*ACTION ITEM*: Transcribe word for word the lines below from the line with "ATOM 193 C CA" through the line with "ATOM 244 C CA", ends included.

**** DATASET ****

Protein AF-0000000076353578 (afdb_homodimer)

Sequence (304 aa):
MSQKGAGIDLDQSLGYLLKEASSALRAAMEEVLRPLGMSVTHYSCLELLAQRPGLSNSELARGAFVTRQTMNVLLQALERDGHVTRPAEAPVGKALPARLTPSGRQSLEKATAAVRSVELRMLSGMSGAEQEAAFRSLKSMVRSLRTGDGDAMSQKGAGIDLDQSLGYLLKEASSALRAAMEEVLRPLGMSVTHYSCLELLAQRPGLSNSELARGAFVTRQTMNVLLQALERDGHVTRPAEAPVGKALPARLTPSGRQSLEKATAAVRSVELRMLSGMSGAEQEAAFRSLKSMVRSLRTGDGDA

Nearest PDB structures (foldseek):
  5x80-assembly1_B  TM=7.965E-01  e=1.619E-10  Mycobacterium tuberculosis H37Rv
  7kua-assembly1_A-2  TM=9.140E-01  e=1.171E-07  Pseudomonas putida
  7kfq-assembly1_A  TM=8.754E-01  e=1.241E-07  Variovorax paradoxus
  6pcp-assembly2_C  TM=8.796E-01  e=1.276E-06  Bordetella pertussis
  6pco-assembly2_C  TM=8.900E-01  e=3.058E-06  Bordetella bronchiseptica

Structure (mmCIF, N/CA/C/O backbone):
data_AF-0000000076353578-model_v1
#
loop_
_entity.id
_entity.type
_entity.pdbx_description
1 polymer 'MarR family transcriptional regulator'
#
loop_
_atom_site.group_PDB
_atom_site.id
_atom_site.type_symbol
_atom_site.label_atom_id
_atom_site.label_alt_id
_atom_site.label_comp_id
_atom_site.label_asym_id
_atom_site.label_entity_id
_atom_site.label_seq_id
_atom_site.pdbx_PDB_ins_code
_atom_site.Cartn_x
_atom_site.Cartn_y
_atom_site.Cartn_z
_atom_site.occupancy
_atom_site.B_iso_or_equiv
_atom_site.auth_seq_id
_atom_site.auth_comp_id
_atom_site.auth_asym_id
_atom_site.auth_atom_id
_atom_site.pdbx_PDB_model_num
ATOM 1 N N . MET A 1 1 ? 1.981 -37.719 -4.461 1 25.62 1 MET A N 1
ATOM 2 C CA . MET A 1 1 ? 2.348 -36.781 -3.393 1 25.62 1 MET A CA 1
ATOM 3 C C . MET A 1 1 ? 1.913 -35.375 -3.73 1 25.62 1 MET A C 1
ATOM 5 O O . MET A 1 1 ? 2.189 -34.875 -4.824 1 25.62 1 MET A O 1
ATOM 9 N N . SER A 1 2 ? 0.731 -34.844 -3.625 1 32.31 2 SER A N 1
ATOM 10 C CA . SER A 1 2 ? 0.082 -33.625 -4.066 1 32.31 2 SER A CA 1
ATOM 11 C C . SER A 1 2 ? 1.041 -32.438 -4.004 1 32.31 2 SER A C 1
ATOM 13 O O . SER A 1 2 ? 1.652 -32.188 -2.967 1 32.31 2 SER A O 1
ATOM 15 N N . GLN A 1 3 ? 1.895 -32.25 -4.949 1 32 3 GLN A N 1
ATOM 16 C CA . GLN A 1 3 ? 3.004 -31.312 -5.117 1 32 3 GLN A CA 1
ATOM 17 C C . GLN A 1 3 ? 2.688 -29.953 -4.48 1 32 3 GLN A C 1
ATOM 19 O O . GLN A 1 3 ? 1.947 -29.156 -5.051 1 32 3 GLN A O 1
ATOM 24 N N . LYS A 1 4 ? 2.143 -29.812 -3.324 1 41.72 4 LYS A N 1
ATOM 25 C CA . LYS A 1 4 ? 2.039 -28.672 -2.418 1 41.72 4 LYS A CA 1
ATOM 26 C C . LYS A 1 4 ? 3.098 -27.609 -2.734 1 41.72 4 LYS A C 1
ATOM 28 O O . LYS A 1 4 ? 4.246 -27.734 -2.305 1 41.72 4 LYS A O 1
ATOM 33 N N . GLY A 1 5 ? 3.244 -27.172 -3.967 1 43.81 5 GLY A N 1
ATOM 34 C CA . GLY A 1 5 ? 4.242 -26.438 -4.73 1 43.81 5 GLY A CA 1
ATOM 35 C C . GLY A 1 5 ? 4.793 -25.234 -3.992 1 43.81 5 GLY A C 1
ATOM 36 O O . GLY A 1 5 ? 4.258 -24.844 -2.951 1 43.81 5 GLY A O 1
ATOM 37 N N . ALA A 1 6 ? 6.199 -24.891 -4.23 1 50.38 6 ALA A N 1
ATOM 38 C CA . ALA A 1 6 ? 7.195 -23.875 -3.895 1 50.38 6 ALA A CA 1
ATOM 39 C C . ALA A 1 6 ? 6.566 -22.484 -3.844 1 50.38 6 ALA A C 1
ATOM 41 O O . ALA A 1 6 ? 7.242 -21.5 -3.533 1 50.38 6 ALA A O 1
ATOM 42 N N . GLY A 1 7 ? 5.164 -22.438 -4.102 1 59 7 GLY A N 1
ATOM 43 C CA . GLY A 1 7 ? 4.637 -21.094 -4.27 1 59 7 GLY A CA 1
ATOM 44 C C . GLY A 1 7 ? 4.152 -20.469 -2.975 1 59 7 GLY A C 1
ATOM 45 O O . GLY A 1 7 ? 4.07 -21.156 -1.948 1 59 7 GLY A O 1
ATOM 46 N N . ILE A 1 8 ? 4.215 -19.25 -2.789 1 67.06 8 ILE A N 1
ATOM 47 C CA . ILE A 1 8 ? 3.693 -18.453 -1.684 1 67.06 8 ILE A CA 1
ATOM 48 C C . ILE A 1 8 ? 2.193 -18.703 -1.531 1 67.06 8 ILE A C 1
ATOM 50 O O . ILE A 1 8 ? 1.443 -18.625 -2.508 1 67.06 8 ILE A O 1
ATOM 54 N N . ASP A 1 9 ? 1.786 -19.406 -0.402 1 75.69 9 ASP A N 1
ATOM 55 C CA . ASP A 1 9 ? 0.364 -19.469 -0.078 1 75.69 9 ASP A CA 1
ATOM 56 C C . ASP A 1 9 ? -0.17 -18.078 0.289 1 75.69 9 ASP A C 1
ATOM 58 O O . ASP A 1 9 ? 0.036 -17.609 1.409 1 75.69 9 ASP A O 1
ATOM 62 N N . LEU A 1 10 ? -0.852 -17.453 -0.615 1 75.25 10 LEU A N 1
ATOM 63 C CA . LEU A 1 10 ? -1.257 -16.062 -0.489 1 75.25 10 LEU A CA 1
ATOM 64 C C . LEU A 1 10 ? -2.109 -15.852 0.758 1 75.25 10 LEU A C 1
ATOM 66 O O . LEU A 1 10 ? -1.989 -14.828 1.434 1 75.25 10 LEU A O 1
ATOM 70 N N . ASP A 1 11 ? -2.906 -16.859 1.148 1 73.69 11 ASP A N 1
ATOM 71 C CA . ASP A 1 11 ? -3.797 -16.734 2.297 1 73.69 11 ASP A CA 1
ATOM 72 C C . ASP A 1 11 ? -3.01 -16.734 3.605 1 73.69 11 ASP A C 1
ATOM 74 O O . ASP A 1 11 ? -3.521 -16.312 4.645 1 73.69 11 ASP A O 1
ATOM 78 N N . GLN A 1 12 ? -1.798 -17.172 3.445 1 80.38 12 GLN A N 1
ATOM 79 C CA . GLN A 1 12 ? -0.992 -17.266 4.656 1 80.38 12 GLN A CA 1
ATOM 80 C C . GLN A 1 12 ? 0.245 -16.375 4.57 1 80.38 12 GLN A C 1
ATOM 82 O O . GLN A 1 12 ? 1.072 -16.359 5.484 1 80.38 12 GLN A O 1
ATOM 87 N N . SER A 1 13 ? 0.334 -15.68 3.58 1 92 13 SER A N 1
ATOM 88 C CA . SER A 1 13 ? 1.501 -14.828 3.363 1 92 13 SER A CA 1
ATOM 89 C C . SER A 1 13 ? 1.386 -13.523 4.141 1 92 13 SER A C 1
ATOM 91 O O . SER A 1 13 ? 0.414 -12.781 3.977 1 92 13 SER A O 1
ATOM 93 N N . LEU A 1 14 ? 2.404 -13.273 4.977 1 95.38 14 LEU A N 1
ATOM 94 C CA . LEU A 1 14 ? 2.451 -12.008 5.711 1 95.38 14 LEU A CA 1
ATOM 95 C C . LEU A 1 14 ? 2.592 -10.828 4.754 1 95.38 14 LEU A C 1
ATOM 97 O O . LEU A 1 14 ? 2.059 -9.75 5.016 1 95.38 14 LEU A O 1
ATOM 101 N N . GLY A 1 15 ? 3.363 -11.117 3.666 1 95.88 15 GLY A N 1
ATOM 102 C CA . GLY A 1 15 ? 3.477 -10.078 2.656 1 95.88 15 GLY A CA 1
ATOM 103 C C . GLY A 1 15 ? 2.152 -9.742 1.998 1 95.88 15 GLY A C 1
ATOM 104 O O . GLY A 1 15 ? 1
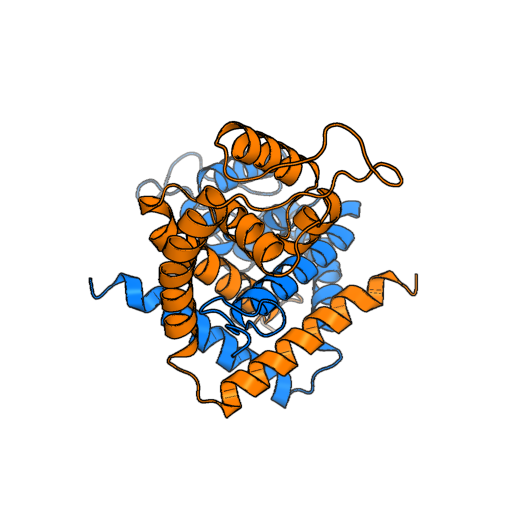.829 -8.562 1.808 1 95.88 15 GLY A O 1
ATOM 105 N N . TYR A 1 16 ? 1.378 -10.727 1.714 1 95.69 16 TYR A N 1
ATOM 106 C CA . TYR A 1 16 ? 0.068 -10.516 1.106 1 95.69 16 TYR A CA 1
ATOM 107 C C . TYR A 1 16 ? -0.879 -9.82 2.074 1 95.69 16 TYR A C 1
ATOM 109 O O . TYR A 1 16 ? -1.604 -8.898 1.689 1 95.69 16 TYR A O 1
ATOM 117 N N . LEU A 1 17 ? -0.846 -10.203 3.314 1 96.5 17 LEU A N 1
ATOM 118 C CA . LEU A 1 17 ? -1.697 -9.594 4.332 1 96.5 17 LEU A CA 1
ATOM 119 C C . LEU A 1 17 ? -1.302 -8.148 4.578 1 96.5 17 LEU A C 1
ATOM 121 O O . LEU A 1 17 ? -2.16 -7.297 4.828 1 96.5 17 LEU A O 1
ATOM 125 N N . LEU A 1 18 ? -0.036 -7.926 4.586 1 97.62 18 LEU A N 1
ATOM 126 C CA . LEU A 1 18 ? 0.47 -6.562 4.695 1 97.62 18 LEU A CA 1
ATOM 127 C C . LEU A 1 18 ? -0.097 -5.684 3.588 1 97.62 18 LEU A C 1
ATOM 129 O O . LEU A 1 18 ? -0.582 -4.578 3.854 1 97.62 18 LEU A O 1
ATOM 133 N N . LYS A 1 19 ? -0.08 -6.152 2.398 1 96.94 19 LYS A N 1
ATOM 134 C CA . LYS A 1 19 ? -0.63 -5.418 1.262 1 96.94 19 LYS A CA 1
ATOM 135 C C . LYS A 1 19 ? -2.141 -5.25 1.396 1 96.94 19 LYS A C 1
ATOM 137 O O . LYS A 1 19 ? -2.678 -4.18 1.105 1 96.94 19 LYS A O 1
ATOM 142 N N . GLU A 1 20 ? -2.756 -6.281 1.809 1 97.06 20 GLU A N 1
ATOM 143 C CA . GLU A 1 20 ? -4.199 -6.219 2.006 1 97.06 20 GLU A CA 1
ATOM 144 C C . GLU A 1 20 ? -4.57 -5.152 3.033 1 97.06 20 GLU A C 1
ATOM 146 O O . GLU A 1 20 ? -5.469 -4.34 2.797 1 97.06 20 GLU A O 1
ATOM 151 N N . ALA A 1 21 ? -3.889 -5.156 4.137 1 97.69 21 ALA A N 1
ATOM 152 C CA . ALA A 1 21 ? -4.148 -4.18 5.191 1 97.69 21 ALA A CA 1
ATOM 153 C C . ALA A 1 21 ? -3.881 -2.758 4.699 1 97.69 21 ALA A C 1
ATOM 155 O O . ALA A 1 21 ? -4.68 -1.85 4.941 1 97.69 21 ALA A O 1
ATOM 156 N N . SER A 1 22 ? -2.764 -2.59 4.055 1 97.94 22 SER A N 1
ATOM 157 C CA . SER A 1 22 ? -2.414 -1.271 3.535 1 97.94 22 SER A CA 1
ATOM 158 C C . SER A 1 22 ? -3.438 -0.792 2.51 1 97.94 22 SER A C 1
ATOM 160 O O . SER A 1 22 ? -3.801 0.385 2.492 1 97.94 22 SER A O 1
ATOM 162 N N . SER A 1 23 ? -3.926 -1.671 1.662 1 97.44 23 SER A N 1
ATOM 163 C CA . SER A 1 23 ? -4.93 -1.332 0.659 1 97.44 23 SER A CA 1
ATOM 164 C C . SER A 1 23 ? -6.266 -0.993 1.309 1 97.44 23 SER A C 1
ATOM 166 O O . SER A 1 23 ? -6.93 -0.033 0.911 1 97.44 23 SER A O 1
ATOM 168 N N . ALA A 1 24 ? -6.66 -1.775 2.289 1 97.5 24 ALA A N 1
ATOM 169 C CA . ALA A 1 24 ? -7.898 -1.507 3.014 1 97.5 24 ALA A CA 1
ATOM 170 C C . ALA A 1 24 ? -7.84 -0.154 3.719 1 97.5 24 ALA A C 1
ATOM 172 O O . ALA A 1 24 ? -8.812 0.601 3.707 1 97.5 24 ALA A O 1
ATOM 173 N N . LEU A 1 25 ? -6.703 0.115 4.297 1 97.69 25 LEU A N 1
ATOM 174 C CA . LEU A 1 25 ? -6.512 1.403 4.957 1 97.69 25 LEU A CA 1
ATOM 175 C C . LEU A 1 25 ? -6.633 2.547 3.955 1 97.69 25 LEU A C 1
ATOM 177 O O . LEU A 1 25 ? -7.344 3.523 4.203 1 97.69 25 LEU A O 1
ATOM 181 N N . ARG A 1 26 ? -5.984 2.4 2.844 1 97.19 26 ARG A N 1
ATOM 182 C CA . ARG A 1 26 ? -6.039 3.445 1.825 1 97.19 26 ARG A CA 1
ATOM 183 C C . ARG A 1 26 ? -7.469 3.67 1.349 1 97.19 26 ARG A C 1
ATOM 185 O O . ARG A 1 26 ? -7.914 4.812 1.219 1 97.19 26 ARG A O 1
ATOM 192 N N . ALA A 1 27 ? -8.156 2.605 1.103 1 97.06 27 ALA A N 1
ATOM 193 C CA . ALA A 1 27 ? -9.539 2.715 0.646 1 97.06 27 ALA A CA 1
ATOM 194 C C . ALA A 1 27 ? -10.406 3.432 1.681 1 97.06 27 ALA A C 1
ATOM 196 O O . ALA A 1 27 ? -11.219 4.293 1.331 1 97.06 27 ALA A O 1
ATOM 197 N N . ALA A 1 28 ? -10.234 3.078 2.891 1 97.56 28 ALA A N 1
ATOM 198 C CA . ALA A 1 28 ? -11 3.709 3.965 1 97.56 28 ALA A CA 1
ATOM 199 C C . ALA A 1 28 ? -10.672 5.195 4.074 1 97.56 28 ALA A C 1
ATOM 201 O O . ALA A 1 28 ? -11.562 6.023 4.266 1 97.56 28 ALA A O 1
ATOM 202 N N . MET A 1 29 ? -9.391 5.52 3.941 1 97.62 29 MET A N 1
ATOM 203 C CA . MET A 1 29 ? -8.977 6.918 3.977 1 97.62 29 MET A CA 1
ATOM 204 C C . MET A 1 29 ? -9.562 7.691 2.799 1 97.62 29 MET A C 1
ATOM 206 O O . MET A 1 29 ? -10.055 8.805 2.967 1 97.62 29 MET A O 1
ATOM 210 N N . GLU A 1 30 ? -9.531 7.094 1.649 1 97.38 30 GLU A N 1
ATOM 211 C CA . GLU A 1 30 ? -10.094 7.75 0.471 1 97.38 30 GLU A CA 1
ATOM 212 C C . GLU A 1 30 ? -11.578 8.031 0.648 1 97.38 30 GLU A C 1
ATOM 214 O O . GLU A 1 30 ? -12.07 9.086 0.25 1 97.38 30 GLU A O 1
ATOM 219 N N . GLU A 1 31 ? -12.227 7.117 1.223 1 97.25 31 GLU A N 1
ATOM 220 C CA . GLU A 1 31 ? -13.664 7.258 1.415 1 97.25 31 GLU A CA 1
ATOM 221 C C . GLU A 1 31 ? -13.984 8.469 2.279 1 97.25 31 GLU A C 1
ATOM 223 O O . GLU A 1 31 ? -14.906 9.234 1.969 1 97.25 31 GLU A O 1
ATOM 228 N N . VAL A 1 32 ? -13.242 8.719 3.301 1 97 32 VAL A N 1
ATOM 229 C CA . VAL A 1 32 ? -13.578 9.797 4.23 1 97 32 VAL A CA 1
ATOM 230 C C . VAL A 1 32 ? -13.008 11.117 3.721 1 97 32 VAL A C 1
ATOM 232 O O . VAL A 1 32 ? -13.445 12.188 4.137 1 97 32 VAL A O 1
ATOM 235 N N . LEU A 1 33 ? -12.023 11.055 2.818 1 97.81 33 LEU A N 1
ATOM 236 C CA . LEU A 1 33 ? -11.383 12.258 2.301 1 97.81 33 LEU A CA 1
ATOM 237 C C . LEU A 1 33 ? -12.109 12.773 1.062 1 97.81 33 LEU A C 1
ATOM 239 O O . LEU A 1 33 ? -12.039 13.961 0.74 1 97.81 33 LEU A O 1
ATOM 243 N N . ARG A 1 34 ? -12.867 11.859 0.446 1 97.44 34 ARG A N 1
ATOM 244 C CA . ARG A 1 34 ? -13.523 12.172 -0.82 1 97.44 34 ARG A CA 1
ATOM 245 C C . ARG A 1 34 ? -14.461 13.367 -0.671 1 97.44 34 ARG A C 1
ATOM 247 O O . ARG A 1 34 ? -14.398 14.32 -1.45 1 97.44 34 ARG A O 1
ATOM 254 N N . PRO A 1 35 ? -15.312 13.398 0.354 1 96.81 35 PRO A N 1
ATOM 255 C CA . PRO A 1 35 ? -16.234 14.531 0.503 1 96.81 35 PRO A CA 1
ATOM 256 C C . PRO A 1 35 ? -15.5 15.852 0.724 1 96.81 35 PRO A C 1
ATOM 258 O O . PRO A 1 35 ? -16.078 16.922 0.544 1 96.81 35 PRO A O 1
ATOM 261 N N . LEU A 1 36 ? -14.211 15.766 1.05 1 95.94 36 LEU A N 1
ATOM 262 C CA . LEU A 1 36 ? -13.414 16.969 1.312 1 95.94 36 LEU A CA 1
ATOM 263 C C . LEU A 1 36 ? -12.609 17.359 0.08 1 95.94 36 LEU A C 1
ATOM 265 O O . LEU A 1 36 ? -11.836 18.328 0.123 1 95.94 36 LEU A O 1
ATOM 269 N N . GLY A 1 37 ? -12.781 16.531 -0.995 1 95.19 37 GLY A N 1
ATOM 270 C CA . GLY A 1 37 ? -12.055 16.812 -2.219 1 95.19 37 GLY A CA 1
ATOM 271 C C . GLY A 1 37 ? -10.57 16.516 -2.111 1 95.19 37 GLY A C 1
ATOM 272 O O . GLY A 1 37 ? -9.75 17.156 -2.785 1 95.19 37 GLY A O 1
ATOM 273 N N . MET A 1 38 ? -10.133 15.625 -1.256 1 95.94 38 MET A N 1
ATOM 274 C CA . MET A 1 38 ? -8.727 15.312 -1.001 1 95.94 38 MET A CA 1
ATOM 275 C C . MET A 1 38 ? -8.438 13.836 -1.28 1 95.94 38 MET A C 1
ATOM 277 O O . MET A 1 38 ? -9.25 12.969 -0.952 1 95.94 38 MET A O 1
ATOM 281 N N . SER A 1 39 ? -7.293 13.57 -1.872 1 96.94 39 SER A N 1
ATOM 282 C CA . SER A 1 39 ? -6.766 12.211 -1.945 1 96.94 39 SER A CA 1
ATOM 283 C C . SER A 1 39 ? -5.883 11.898 -0.744 1 96.94 39 SER A C 1
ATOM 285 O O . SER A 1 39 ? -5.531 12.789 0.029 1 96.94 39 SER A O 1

****

*YOUR RESPONSE*:
ATOM 193 C CA . ALA A 1 27 ? -9.539 2.715 0.646 1 97.06 27 ALA A CA 1
ATOM 194 C C . ALA A 1 27 ? -10.406 3.432 1.681 1 97.06 27 ALA A C 1
ATOM 196 O O . ALA A 1 27 ? -11.219 4.293 1.331 1 97.06 27 ALA A O 1
ATOM 197 N N . ALA A 1 28 ? -10.234 3.078 2.891 1 97.56 28 ALA A N 1
ATOM 198 C CA . ALA A 1 28 ? -11 3.709 3.965 1 97.56 28 ALA A CA 1
ATOM 199 C C . ALA A 1 28 ? -10.672 5.195 4.074 1 97.56 28 ALA A C 1
ATOM 201 O O . ALA A 1 28 ? -11.562 6.023 4.266 1 97.56 28 ALA A O 1
ATOM 202 N N . MET A 1 29 ? -9.391 5.52 3.941 1 97.62 29 MET A N 1
ATOM 203 C CA . MET A 1 29 ? -8.977 6.918 3.977 1 97.62 29 MET A CA 1
ATOM 204 C C . MET A 1 29 ? -9.562 7.691 2.799 1 97.62 29 MET A C 1
ATOM 206 O O . MET A 1 29 ? -10.055 8.805 2.967 1 97.62 29 MET A O 1
ATOM 210 N N . GLU A 1 30 ? -9.531 7.094 1.649 1 97.38 30 GLU A N 1
ATOM 211 C CA . GLU A 1 30 ? -10.094 7.75 0.471 1 97.38 30 GLU A CA 1
ATOM 212 C C . GLU A 1 30 ? -11.578 8.031 0.648 1 97.38 30 GLU A C 1
ATOM 214 O O . GLU A 1 30 ? -12.07 9.086 0.25 1 97.38 30 GLU A O 1
ATOM 219 N N . GLU A 1 31 ? -12.227 7.117 1.223 1 97.25 31 GLU A N 1
ATOM 220 C CA . GLU A 1 31 ? -13.664 7.258 1.415 1 97.25 31 GLU A CA 1
ATOM 221 C C . GLU A 1 31 ? -13.984 8.469 2.279 1 97.25 31 GLU A C 1
ATOM 223 O O . GLU A 1 31 ? -14.906 9.234 1.969 1 97.25 31 GLU A O 1
ATOM 228 N N . VAL A 1 32 ? -13.242 8.719 3.301 1 97 32 VAL A N 1
ATOM 229 C CA . VAL A 1 32 ? -13.578 9.797 4.23 1 97 32 VAL A CA 1
ATOM 230 C C . VAL A 1 32 ? -13.008 11.117 3.721 1 97 32 VAL A C 1
ATOM 232 O O . VAL A 1 32 ? -13.445 12.188 4.137 1 97 32 VAL A O 1
ATOM 235 N N . LEU A 1 33 ? -12.023 11.055 2.818 1 97.81 33 LEU A N 1
ATOM 236 C CA . LEU A 1 33 ? -11.383 12.258 2.301 1 97.81 33 LEU A CA 1
ATOM 237 C C . LEU A 1 33 ? -12.109 12.773 1.062 1 97.81 33 LEU A C 1
ATOM 239 O O . LEU A 1 33 ? -12.039 13.961 0.74 1 97.81 33 LEU A O 1
ATOM 243 N N . ARG A 1 34 ? -12.867 11.859 0.446 1 97.44 34 ARG A N 1
ATOM 244 C CA . ARG A 1 34 ? -13.523 12.172 -0.82 1 97.44 34 ARG A CA 1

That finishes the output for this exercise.